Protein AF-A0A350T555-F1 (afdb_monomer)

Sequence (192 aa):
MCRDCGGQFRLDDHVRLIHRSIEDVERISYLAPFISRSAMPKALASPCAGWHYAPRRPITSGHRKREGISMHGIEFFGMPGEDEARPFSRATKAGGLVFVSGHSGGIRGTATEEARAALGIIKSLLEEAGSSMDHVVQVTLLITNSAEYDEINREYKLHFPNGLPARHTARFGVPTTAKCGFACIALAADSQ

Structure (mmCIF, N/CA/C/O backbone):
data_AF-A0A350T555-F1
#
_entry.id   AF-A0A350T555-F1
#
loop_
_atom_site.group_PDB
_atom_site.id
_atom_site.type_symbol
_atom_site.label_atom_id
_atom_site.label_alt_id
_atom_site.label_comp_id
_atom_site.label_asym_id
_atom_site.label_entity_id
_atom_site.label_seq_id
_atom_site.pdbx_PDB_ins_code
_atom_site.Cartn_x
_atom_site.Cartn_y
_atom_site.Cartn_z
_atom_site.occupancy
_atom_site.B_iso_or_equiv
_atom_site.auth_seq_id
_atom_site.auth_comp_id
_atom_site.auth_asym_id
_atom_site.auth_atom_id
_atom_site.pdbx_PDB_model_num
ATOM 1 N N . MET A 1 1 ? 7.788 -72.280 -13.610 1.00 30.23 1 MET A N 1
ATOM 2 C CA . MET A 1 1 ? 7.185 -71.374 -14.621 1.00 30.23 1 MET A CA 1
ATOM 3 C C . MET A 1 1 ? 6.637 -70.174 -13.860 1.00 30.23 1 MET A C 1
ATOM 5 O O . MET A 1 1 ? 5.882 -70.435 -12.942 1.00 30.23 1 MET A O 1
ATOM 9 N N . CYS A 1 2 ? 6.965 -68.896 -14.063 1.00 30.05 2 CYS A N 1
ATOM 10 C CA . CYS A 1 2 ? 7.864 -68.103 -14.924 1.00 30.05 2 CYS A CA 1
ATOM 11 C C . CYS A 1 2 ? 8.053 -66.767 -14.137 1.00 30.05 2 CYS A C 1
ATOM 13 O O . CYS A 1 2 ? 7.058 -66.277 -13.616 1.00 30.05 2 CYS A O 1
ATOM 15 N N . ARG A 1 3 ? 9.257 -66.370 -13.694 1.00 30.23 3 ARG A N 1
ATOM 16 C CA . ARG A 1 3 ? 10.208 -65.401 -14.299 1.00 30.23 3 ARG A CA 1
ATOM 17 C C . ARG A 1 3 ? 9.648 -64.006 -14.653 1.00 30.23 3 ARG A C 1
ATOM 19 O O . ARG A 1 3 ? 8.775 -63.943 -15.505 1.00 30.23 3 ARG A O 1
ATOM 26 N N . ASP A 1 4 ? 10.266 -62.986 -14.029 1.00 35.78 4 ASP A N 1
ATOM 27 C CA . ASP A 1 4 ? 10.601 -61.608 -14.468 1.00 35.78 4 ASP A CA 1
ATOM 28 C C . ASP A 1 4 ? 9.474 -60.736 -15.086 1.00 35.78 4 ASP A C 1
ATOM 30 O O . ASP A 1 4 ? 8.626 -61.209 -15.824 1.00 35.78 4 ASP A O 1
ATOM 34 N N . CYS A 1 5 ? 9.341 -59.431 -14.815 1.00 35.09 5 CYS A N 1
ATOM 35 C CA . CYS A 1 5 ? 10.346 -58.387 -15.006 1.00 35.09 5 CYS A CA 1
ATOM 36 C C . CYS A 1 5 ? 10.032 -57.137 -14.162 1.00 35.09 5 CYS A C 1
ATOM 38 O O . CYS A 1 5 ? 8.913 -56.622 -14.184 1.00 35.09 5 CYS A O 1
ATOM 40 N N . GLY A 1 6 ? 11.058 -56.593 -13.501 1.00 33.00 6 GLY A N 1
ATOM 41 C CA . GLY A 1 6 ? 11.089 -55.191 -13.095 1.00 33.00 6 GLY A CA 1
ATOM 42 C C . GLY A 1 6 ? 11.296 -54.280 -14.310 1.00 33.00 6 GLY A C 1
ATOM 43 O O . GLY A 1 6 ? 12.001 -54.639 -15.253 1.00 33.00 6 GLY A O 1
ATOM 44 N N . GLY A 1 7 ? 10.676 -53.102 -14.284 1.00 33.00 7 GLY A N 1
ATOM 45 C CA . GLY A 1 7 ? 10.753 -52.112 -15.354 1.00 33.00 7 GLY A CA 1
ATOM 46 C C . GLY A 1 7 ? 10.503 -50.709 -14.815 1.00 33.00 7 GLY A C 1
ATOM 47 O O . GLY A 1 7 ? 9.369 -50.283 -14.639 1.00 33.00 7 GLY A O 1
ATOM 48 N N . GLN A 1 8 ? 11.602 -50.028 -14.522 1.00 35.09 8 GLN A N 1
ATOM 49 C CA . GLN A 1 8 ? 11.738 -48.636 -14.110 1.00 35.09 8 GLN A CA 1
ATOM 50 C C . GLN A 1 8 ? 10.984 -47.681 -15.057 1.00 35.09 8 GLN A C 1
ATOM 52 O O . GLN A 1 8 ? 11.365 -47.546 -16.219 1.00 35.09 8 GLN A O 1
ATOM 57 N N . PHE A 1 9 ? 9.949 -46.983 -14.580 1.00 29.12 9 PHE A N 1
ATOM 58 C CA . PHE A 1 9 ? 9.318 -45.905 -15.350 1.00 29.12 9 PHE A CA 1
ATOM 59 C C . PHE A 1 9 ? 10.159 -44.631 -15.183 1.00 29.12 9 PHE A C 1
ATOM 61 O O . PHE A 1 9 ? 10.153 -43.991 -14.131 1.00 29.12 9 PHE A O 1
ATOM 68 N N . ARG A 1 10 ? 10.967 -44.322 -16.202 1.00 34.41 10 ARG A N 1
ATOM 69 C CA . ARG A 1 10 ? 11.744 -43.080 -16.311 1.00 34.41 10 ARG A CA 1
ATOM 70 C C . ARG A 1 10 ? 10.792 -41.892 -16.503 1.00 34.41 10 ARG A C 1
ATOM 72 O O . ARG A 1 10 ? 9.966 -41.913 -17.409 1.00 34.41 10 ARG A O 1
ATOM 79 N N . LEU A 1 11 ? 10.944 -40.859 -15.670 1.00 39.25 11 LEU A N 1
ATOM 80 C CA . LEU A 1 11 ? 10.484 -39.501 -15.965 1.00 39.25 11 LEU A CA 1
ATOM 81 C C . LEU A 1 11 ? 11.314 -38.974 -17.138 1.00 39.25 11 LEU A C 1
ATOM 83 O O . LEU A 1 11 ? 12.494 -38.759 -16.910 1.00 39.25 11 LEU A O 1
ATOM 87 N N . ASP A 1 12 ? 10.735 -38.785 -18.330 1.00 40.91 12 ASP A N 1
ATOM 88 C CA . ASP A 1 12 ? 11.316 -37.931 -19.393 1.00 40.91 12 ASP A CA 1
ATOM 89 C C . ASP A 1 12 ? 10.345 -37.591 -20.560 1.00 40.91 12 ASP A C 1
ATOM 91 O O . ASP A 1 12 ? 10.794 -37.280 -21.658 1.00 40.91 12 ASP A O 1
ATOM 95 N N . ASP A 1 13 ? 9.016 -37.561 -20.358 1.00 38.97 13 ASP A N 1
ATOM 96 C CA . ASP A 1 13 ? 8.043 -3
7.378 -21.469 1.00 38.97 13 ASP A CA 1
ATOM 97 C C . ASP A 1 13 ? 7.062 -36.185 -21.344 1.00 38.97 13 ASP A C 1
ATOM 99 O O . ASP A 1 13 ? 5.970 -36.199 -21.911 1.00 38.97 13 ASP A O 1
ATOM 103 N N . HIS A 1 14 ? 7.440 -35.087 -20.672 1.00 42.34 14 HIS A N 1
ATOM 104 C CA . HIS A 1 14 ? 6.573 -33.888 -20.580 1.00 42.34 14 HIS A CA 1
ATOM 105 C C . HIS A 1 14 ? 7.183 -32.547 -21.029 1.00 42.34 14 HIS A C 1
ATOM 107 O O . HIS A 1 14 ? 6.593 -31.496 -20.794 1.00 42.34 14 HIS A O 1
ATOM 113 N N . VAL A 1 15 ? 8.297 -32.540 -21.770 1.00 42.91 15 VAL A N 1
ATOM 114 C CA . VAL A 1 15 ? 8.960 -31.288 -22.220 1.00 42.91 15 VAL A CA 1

**********

• Work instruction
Once you reach the line containing "ATOM 17 C C", include it and stop; until then, reproduce each line of the listing from its start exactly.

• Solution below
Protein AF-A0A350T555-F1 (afdb_monomer)

Sequence (192 aa):
MCRDCGGQFRLDDHVRLIHRSIEDVERISYLAPFISRSAMPKALASPCAGWHYAPRRPITSGHRKREGISMHGIEFFGMPGEDEARPFSRATKAGGLVFVSGHSGGIRGTATEEARAALGIIKSLLEEAGSSMDHVVQVTLLITNSAEYDEINREYKLHFPNGLPARHTARFGVPTTAKCGFACIALAADSQ

Structure (mmCIF, N/CA/C/O backbone):
data_AF-A0A350T555-F1
#
_entry.id   AF-A0A350T555-F1
#
loop_
_atom_site.group_PDB
_atom_site.id
_atom_site.type_symbol
_atom_site.label_atom_id
_atom_site.label_alt_id
_atom_site.label_comp_id
_atom_site.label_asym_id
_atom_site.label_entity_id
_atom_site.label_seq_id
_atom_site.pdbx_PDB_ins_code
_atom_site.Cartn_x
_atom_site.Cartn_y
_atom_site.Cartn_z
_atom_site.occupancy
_atom_site.B_iso_or_equiv
_atom_site.auth_seq_id
_atom_site.auth_comp_id
_atom_site.auth_asym_id
_atom_site.auth_atom_id
_atom_site.pdbx_PDB_model_num
ATOM 1 N N . MET A 1 1 ? 7.788 -72.280 -13.610 1.00 30.23 1 MET A N 1
ATOM 2 C CA . MET A 1 1 ? 7.185 -71.374 -14.621 1.00 30.23 1 MET A CA 1
ATOM 3 C C . MET A 1 1 ? 6.637 -70.174 -13.860 1.00 30.23 1 MET A C 1
ATOM 5 O O . MET A 1 1 ? 5.882 -70.435 -12.942 1.00 30.23 1 MET A O 1
ATOM 9 N N . CYS A 1 2 ? 6.965 -68.896 -14.063 1.00 30.05 2 CYS A N 1
ATOM 10 C CA . CYS A 1 2 ? 7.864 -68.103 -14.924 1.00 30.05 2 CYS A CA 1
ATOM 11 C C . CYS A 1 2 ? 8.053 -66.767 -14.137 1.00 30.05 2 CYS A C 1
ATOM 13 O O . CYS A 1 2 ? 7.058 -66.277 -13.616 1.00 30.05 2 CYS A O 1
ATOM 15 N N . ARG A 1 3 ? 9.257 -66.370 -13.694 1.00 30.23 3 ARG A N 1
ATOM 16 C CA . ARG A 1 3 ? 10.208 -65.401 -14.299 1.00 30.23 3 ARG A CA 1
ATOM 17 C C . ARG A 1 3 ? 9.648 -64.006 -14.653 1.00 30.23 3 ARG A C 1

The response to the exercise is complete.